## Task to complete
Each line from the beginning of the data below through the line containing "ATOM 24 C CA" should be repeated exactly, please.
+++ Extracted information
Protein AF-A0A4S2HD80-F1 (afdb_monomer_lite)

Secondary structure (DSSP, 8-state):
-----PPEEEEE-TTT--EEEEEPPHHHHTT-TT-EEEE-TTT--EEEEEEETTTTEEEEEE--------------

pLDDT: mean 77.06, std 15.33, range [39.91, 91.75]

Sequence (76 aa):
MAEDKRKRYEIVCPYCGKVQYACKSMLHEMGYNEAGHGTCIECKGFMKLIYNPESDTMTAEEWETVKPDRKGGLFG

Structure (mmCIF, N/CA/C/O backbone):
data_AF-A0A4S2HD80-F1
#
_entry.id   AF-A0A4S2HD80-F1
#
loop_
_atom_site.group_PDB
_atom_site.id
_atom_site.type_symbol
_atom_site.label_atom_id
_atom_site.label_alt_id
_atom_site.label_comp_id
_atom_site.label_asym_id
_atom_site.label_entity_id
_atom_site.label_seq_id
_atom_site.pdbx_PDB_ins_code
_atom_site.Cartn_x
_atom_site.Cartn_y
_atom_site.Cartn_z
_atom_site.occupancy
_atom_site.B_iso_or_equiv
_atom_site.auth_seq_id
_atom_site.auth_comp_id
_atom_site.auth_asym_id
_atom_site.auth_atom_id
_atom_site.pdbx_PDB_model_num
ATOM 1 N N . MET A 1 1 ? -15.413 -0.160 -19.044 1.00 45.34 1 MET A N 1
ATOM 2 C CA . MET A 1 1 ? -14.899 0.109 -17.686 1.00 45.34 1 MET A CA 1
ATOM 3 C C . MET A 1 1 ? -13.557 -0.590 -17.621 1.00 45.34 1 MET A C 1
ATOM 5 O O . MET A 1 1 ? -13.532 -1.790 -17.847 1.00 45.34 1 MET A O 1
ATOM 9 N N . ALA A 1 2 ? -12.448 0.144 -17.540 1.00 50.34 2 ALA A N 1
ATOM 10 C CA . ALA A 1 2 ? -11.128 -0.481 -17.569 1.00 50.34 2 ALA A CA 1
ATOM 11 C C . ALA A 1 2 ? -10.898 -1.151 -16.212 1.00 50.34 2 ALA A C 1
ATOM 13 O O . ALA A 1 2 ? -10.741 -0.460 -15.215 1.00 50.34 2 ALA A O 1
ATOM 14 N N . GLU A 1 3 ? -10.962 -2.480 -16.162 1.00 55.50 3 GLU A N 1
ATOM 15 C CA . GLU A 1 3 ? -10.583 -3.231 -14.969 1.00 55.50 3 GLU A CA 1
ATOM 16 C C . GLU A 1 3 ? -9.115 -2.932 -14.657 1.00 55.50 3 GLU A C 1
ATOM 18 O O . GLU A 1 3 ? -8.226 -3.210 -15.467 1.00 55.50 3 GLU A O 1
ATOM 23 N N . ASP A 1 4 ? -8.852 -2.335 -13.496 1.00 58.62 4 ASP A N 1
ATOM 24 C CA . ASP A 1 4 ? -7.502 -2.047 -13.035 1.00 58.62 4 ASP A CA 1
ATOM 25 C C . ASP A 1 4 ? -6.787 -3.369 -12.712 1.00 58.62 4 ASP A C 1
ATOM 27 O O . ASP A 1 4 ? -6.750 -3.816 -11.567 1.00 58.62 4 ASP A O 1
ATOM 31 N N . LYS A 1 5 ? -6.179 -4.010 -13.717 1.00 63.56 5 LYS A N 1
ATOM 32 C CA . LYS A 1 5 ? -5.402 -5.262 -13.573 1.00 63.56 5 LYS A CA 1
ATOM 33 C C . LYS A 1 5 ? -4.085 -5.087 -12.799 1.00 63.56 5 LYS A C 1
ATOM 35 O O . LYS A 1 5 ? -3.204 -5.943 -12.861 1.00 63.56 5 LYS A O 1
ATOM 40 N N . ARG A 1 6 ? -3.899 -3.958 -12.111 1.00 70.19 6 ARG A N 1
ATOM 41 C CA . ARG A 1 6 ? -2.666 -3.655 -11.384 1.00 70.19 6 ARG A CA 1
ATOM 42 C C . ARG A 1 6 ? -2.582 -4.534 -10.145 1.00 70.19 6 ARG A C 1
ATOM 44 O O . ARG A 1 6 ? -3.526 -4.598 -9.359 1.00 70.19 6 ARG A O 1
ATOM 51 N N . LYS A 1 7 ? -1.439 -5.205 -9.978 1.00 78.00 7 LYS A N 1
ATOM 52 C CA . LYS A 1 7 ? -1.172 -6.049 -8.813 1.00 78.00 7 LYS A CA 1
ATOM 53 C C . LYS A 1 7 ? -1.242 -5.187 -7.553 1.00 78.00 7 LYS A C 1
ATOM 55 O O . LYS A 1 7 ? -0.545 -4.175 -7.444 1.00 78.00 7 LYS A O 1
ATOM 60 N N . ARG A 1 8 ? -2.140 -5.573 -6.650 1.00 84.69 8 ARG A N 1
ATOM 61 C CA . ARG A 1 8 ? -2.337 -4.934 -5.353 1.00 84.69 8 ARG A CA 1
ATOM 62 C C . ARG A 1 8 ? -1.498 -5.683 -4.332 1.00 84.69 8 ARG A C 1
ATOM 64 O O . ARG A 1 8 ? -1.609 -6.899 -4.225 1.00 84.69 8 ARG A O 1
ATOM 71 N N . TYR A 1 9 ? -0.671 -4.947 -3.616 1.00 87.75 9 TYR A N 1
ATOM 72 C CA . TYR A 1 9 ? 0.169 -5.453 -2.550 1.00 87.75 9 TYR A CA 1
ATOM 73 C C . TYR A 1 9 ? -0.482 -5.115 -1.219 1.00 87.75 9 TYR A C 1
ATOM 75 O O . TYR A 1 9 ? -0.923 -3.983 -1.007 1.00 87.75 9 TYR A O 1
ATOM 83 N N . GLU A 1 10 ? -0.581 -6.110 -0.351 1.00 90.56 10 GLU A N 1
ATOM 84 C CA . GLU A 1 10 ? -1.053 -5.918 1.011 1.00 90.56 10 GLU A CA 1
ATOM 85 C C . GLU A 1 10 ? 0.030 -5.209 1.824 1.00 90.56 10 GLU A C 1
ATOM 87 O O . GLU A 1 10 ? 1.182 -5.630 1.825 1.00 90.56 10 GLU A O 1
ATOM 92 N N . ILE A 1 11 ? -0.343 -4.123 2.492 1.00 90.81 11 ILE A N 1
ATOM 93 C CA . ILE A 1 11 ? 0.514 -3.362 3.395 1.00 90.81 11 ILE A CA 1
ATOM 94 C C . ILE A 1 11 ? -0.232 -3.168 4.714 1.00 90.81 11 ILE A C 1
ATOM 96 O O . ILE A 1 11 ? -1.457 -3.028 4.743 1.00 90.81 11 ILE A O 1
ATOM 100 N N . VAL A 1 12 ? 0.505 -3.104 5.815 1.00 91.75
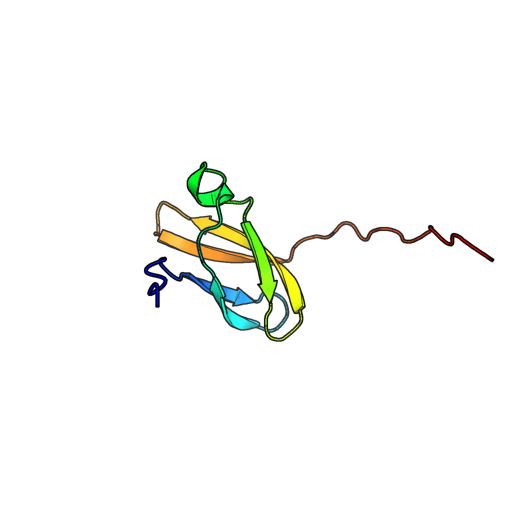 12 VAL A N 1
ATOM 101 C CA . VAL A 1 12 ? -0.061 -2.771 7.124 1.00 91.75 12 VAL A CA 1
ATOM 102 C C . VAL A 1 12 ? 0.309 -1.338 7.450 1.00 91.75 12 VAL A C 1
ATOM 104 O O . VAL A 1 12 ? 1.482 -0.984 7.417 1.00 91.75 12 VAL A O 1
ATOM 107 N N . CYS A 1 13 ? -0.684 -0.502 7.745 1.00 90.25 13 CYS A N 1
ATOM 108 C CA . CYS A 1 13 ? -0.431 0.877 8.129 1.00 90.25 13 CYS A CA 1
ATOM 109 C C . CYS A 1 13 ? 0.372 0.918 9.443 1.00 90.25 13 CYS A C 1
ATOM 111 O O . CYS A 1 13 ? -0.126 0.415 10.455 1.00 90.25 13 CYS A O 1
ATOM 113 N N . PRO A 1 14 ? 1.551 1.566 9.474 1.00 87.62 14 PRO A N 1
ATOM 114 C CA . PRO A 1 14 ? 2.385 1.636 10.675 1.00 87.62 14 PRO A CA 1
ATOM 115 C C . PRO A 1 14 ? 1.745 2.473 11.796 1.00 87.62 14 PRO A C 1
ATOM 117 O O . PRO A 1 14 ? 2.074 2.293 12.962 1.00 87.62 14 PRO A O 1
ATOM 120 N N . TYR A 1 15 ? 0.788 3.349 11.469 1.00 87.50 15 TYR A N 1
ATOM 121 C CA . TYR A 1 15 ? 0.135 4.231 12.442 1.00 87.50 15 TYR A CA 1
ATOM 122 C C . TYR A 1 15 ? -1.052 3.589 13.161 1.00 87.50 15 TYR A C 1
ATOM 124 O O . TYR A 1 15 ? -1.227 3.771 14.361 1.00 87.50 15 TYR A O 1
ATOM 132 N N . CYS A 1 16 ? -1.925 2.899 12.421 1.00 89.88 16 CYS A N 1
ATOM 133 C CA . CYS A 1 16 ? -3.173 2.354 12.967 1.00 89.88 16 CYS A CA 1
ATOM 134 C C . CYS A 1 16 ? -3.239 0.823 12.952 1.00 89.88 16 CYS A C 1
ATOM 136 O O . CYS A 1 16 ? -4.228 0.261 13.414 1.00 89.88 16 CYS A O 1
ATOM 138 N N . GLY A 1 17 ? -2.230 0.145 12.393 1.00 88.69 17 GLY A N 1
ATOM 139 C CA . GLY A 1 17 ? -2.184 -1.315 12.292 1.00 88.69 17 GLY A CA 1
ATOM 140 C C . GLY A 1 17 ? -3.222 -1.913 11.339 1.00 88.69 17 GLY A C 1
ATOM 141 O O . GLY A 1 17 ? -3.413 -3.126 11.317 1.00 88.69 17 GLY A O 1
ATOM 142 N N . LYS A 1 18 ? -3.929 -1.085 10.559 1.00 90.81 18 LYS A N 1
ATOM 143 C CA . LYS A 1 18 ? -4.933 -1.556 9.601 1.00 90.81 18 LYS A CA 1
ATOM 144 C C . LYS A 1 18 ? -4.267 -2.069 8.333 1.00 90.81 18 LYS A C 1
ATOM 146 O O . LYS A 1 18 ? -3.401 -1.406 7.762 1.00 90.81 18 LYS A O 1
ATOM 151 N N . VAL A 1 19 ? -4.723 -3.232 7.884 1.00 90.88 19 VAL A N 1
ATOM 152 C CA . VAL A 1 19 ? -4.341 -3.817 6.600 1.00 90.88 19 VAL A CA 1
ATOM 153 C C . VAL A 1 19 ? -5.015 -3.035 5.477 1.00 90.88 19 VAL A C 1
ATOM 155 O O . VAL A 1 19 ? -6.215 -2.761 5.526 1.00 90.88 19 VAL A O 1
ATOM 158 N N . GLN A 1 20 ? -4.245 -2.666 4.463 1.00 89.69 20 GLN A N 1
ATOM 159 C CA . GLN A 1 20 ? -4.728 -1.973 3.280 1.00 89.69 20 GLN A CA 1
ATOM 160 C C . GLN A 1 20 ? -3.955 -
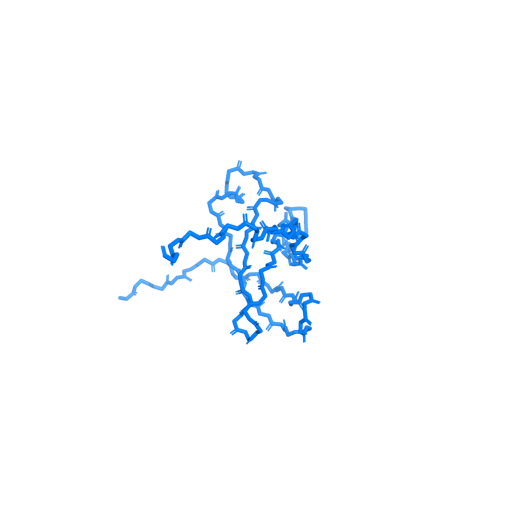2.428 2.044 1.00 89.69 20 GLN A C 1
ATOM 162 O O . GLN A 1 20 ? -2.910 -3.061 2.140 1.00 89.69 20 GLN A O 1
ATOM 167 N N . TYR A 1 21 ? -4.465 -2.094 0.863 1.00 87.88 21 TYR A N 1
ATOM 168 C CA . TYR A 1 21 ? -3.866 -2.516 -0.397 1.00 87.88 21 TYR A CA 1
ATOM 169 C C . TYR A 1 21 ? -3.287 -1.317 -1.141 1.00 87.88 21 TYR A C 1
ATOM 171 O O . TYR A 1 21 ? -3.985 -0.327 -1.367 1.00 87.88 21 TYR A O 1
ATOM 179 N N . ALA A 1 22 ? -2.023 -1.415 -1.545 1.00 84.81 22 ALA A N 1
ATOM 180 C CA . ALA A 1 22 ? -1.334 -0.419 -2.354 1.00 84.81 22 ALA A CA 1
ATOM 181 C C . ALA A 1 22 ? -0.949 -0.987 -3.724 1.00 84.81 22 ALA A C 1
ATOM 183 O O . ALA A 1 22 ? -0.727 -2.183 -3.893 1.00 84.81 22 ALA A O 1
ATOM 184 N N . CYS A 1 23 ? -0.889 -0.120 -4.730 1.00 84.88 23 CYS A N 1
ATOM 185 C CA . CYS A 1 23 ? -0.381 -0.476 -6.053 1.00 84.88 23 CYS A CA 1
ATOM 186 C C . CYS A 1 23 ? 1.068 -0.006 -6.195 1.00 84.88 23 CYS A C 1
ATOM 188 O O . CYS A 1 23 ? 1.501 0.918 -5.507 1.00 84.88 23 CYS A O 1
ATOM 190 N N . LYS A 1 24 ? 1.804 -0.599 -7.140 1.00 80.62 24 LYS A N 1
ATOM 191 C CA . LYS A 1 24 ? 3.090 -0.040 -7.564 1.00 80.62 24 LYS A CA 1
ATOM 192 C C . LYS A 1 24 ? 2.888 1.374 -8.114 1.00 80.62 24 LYS A C 1
ATOM 194 O O . LYS A 1 24 ? 2.040 1.590 -8.979 1.00 80.62 24 LYS A O 1
ATOM 199 N N . SER A 1 25 ? 3.665 2.316 -7.596 1.00 74.81 25 SER A N 1
ATOM 200 C CA . SER A 1 25 ? 3.791 3.662 -8.151 1.00 74.81 25 SER A CA 1
ATOM 201 C C . SER A 1 25 ? 4.764 3.647 -9.329 1.00 74.81 25 SER A C 1
ATOM 203 O O . SER A 1 25 ? 5.604 2.753 -9.416 1.00 74.81 25 SER A O 1
ATOM 205 N N . MET A 1 26 ? 4.728 4.684 -10.172 1.00 76.25 26 MET A N 1
ATOM 206 C CA . MET A 1 26 ? 5.703 4.863 -11.263 1.00 76.25 26 MET A CA 1
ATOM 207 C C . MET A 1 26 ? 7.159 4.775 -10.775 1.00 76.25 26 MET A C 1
++++++
## Solution below
Protein AF-A0A4S2HD80-F1 (afdb_monomer_lite)

Secondary structure (DSSP, 8-state):
-----PPEEEEE-TTT--EEEEEPPHHHHTT-TT-EEEE-TTT--EEEEEEETTTTEEEEEE--------------

pLDDT: mean 77.06, std 15.33, range [39.91, 91.75]

Sequence (76 aa):
MAEDKRKRYEIVCPYCGKVQYACKSMLHEMGYNEAGHGTCIECKGFMKLIYNPESDTMTAEEWETVKPDRKGGLFG

Structure (mmCIF, N/CA/C/O backbone):
data_AF-A0A4S2HD80-F1
#
_entry.id   AF-A0A4S2HD80-F1
#
loop_
_atom_site.group_PDB
_atom_site.id
_atom_site.type_symbol
_atom_site.label_atom_id
_atom_site.label_alt_id
_atom_site.label_comp_id
_atom_site.label_asym_id
_atom_site.label_entity_id
_atom_site.label_seq_id
_atom_site.pdbx_PDB_ins_code
_atom_site.Cartn_x
_atom_site.Cartn_y
_atom_site.Cartn_z
_atom_site.occupancy
_atom_site.B_iso_or_equiv
_atom_site.auth_seq_id
_atom_site.auth_comp_id
_atom_site.auth_asym_id
_atom_site.auth_atom_id
_atom_site.pdbx_PDB_model_num
ATOM 1 N N . MET A 1 1 ? -15.413 -0.160 -19.044 1.00 45.34 1 MET A N 1
ATOM 2 C CA . MET A 1 1 ? -14.899 0.109 -17.686 1.00 45.34 1 MET A CA 1
ATOM 3 C C . MET A 1 1 ? -13.557 -0.590 -17.621 1.00 45.34 1 MET A C 1
ATOM 5 O O . MET A 1 1 ? -13.532 -1.790 -17.847 1.00 45.34 1 MET A O 1
ATOM 9 N N . ALA A 1 2 ? -12.448 0.144 -17.540 1.00 50.34 2 ALA A N 1
ATOM 10 C CA . ALA A 1 2 ? -11.128 -0.481 -17.569 1.00 50.34 2 ALA A CA 1
ATOM 11 C C . ALA A 1 2 ? -10.898 -1.151 -16.212 1.00 50.34 2 ALA A C 1
ATOM 13 O O . ALA A 1 2 ? -10.741 -0.460 -15.215 1.00 50.34 2 ALA A O 1
ATOM 14 N N . GLU A 1 3 ? -10.962 -2.480 -16.162 1.00 55.50 3 GLU A N 1
ATOM 15 C CA . GLU A 1 3 ? -10.583 -3.231 -14.969 1.00 55.50 3 GLU A CA 1
ATOM 16 C C . GLU A 1 3 ? -9.115 -2.932 -14.657 1.00 55.50 3 GLU A C 1
ATOM 18 O O . GLU A 1 3 ? -8.226 -3.210 -15.467 1.00 55.50 3 GLU A O 1
ATOM 23 N N . ASP A 1 4 ? -8.852 -2.335 -13.496 1.00 58.62 4 ASP A N 1
ATOM 24 C CA . ASP A 1 4 ? -7.502 -2.047 -13.035 1.00 58.62 4 ASP A CA 1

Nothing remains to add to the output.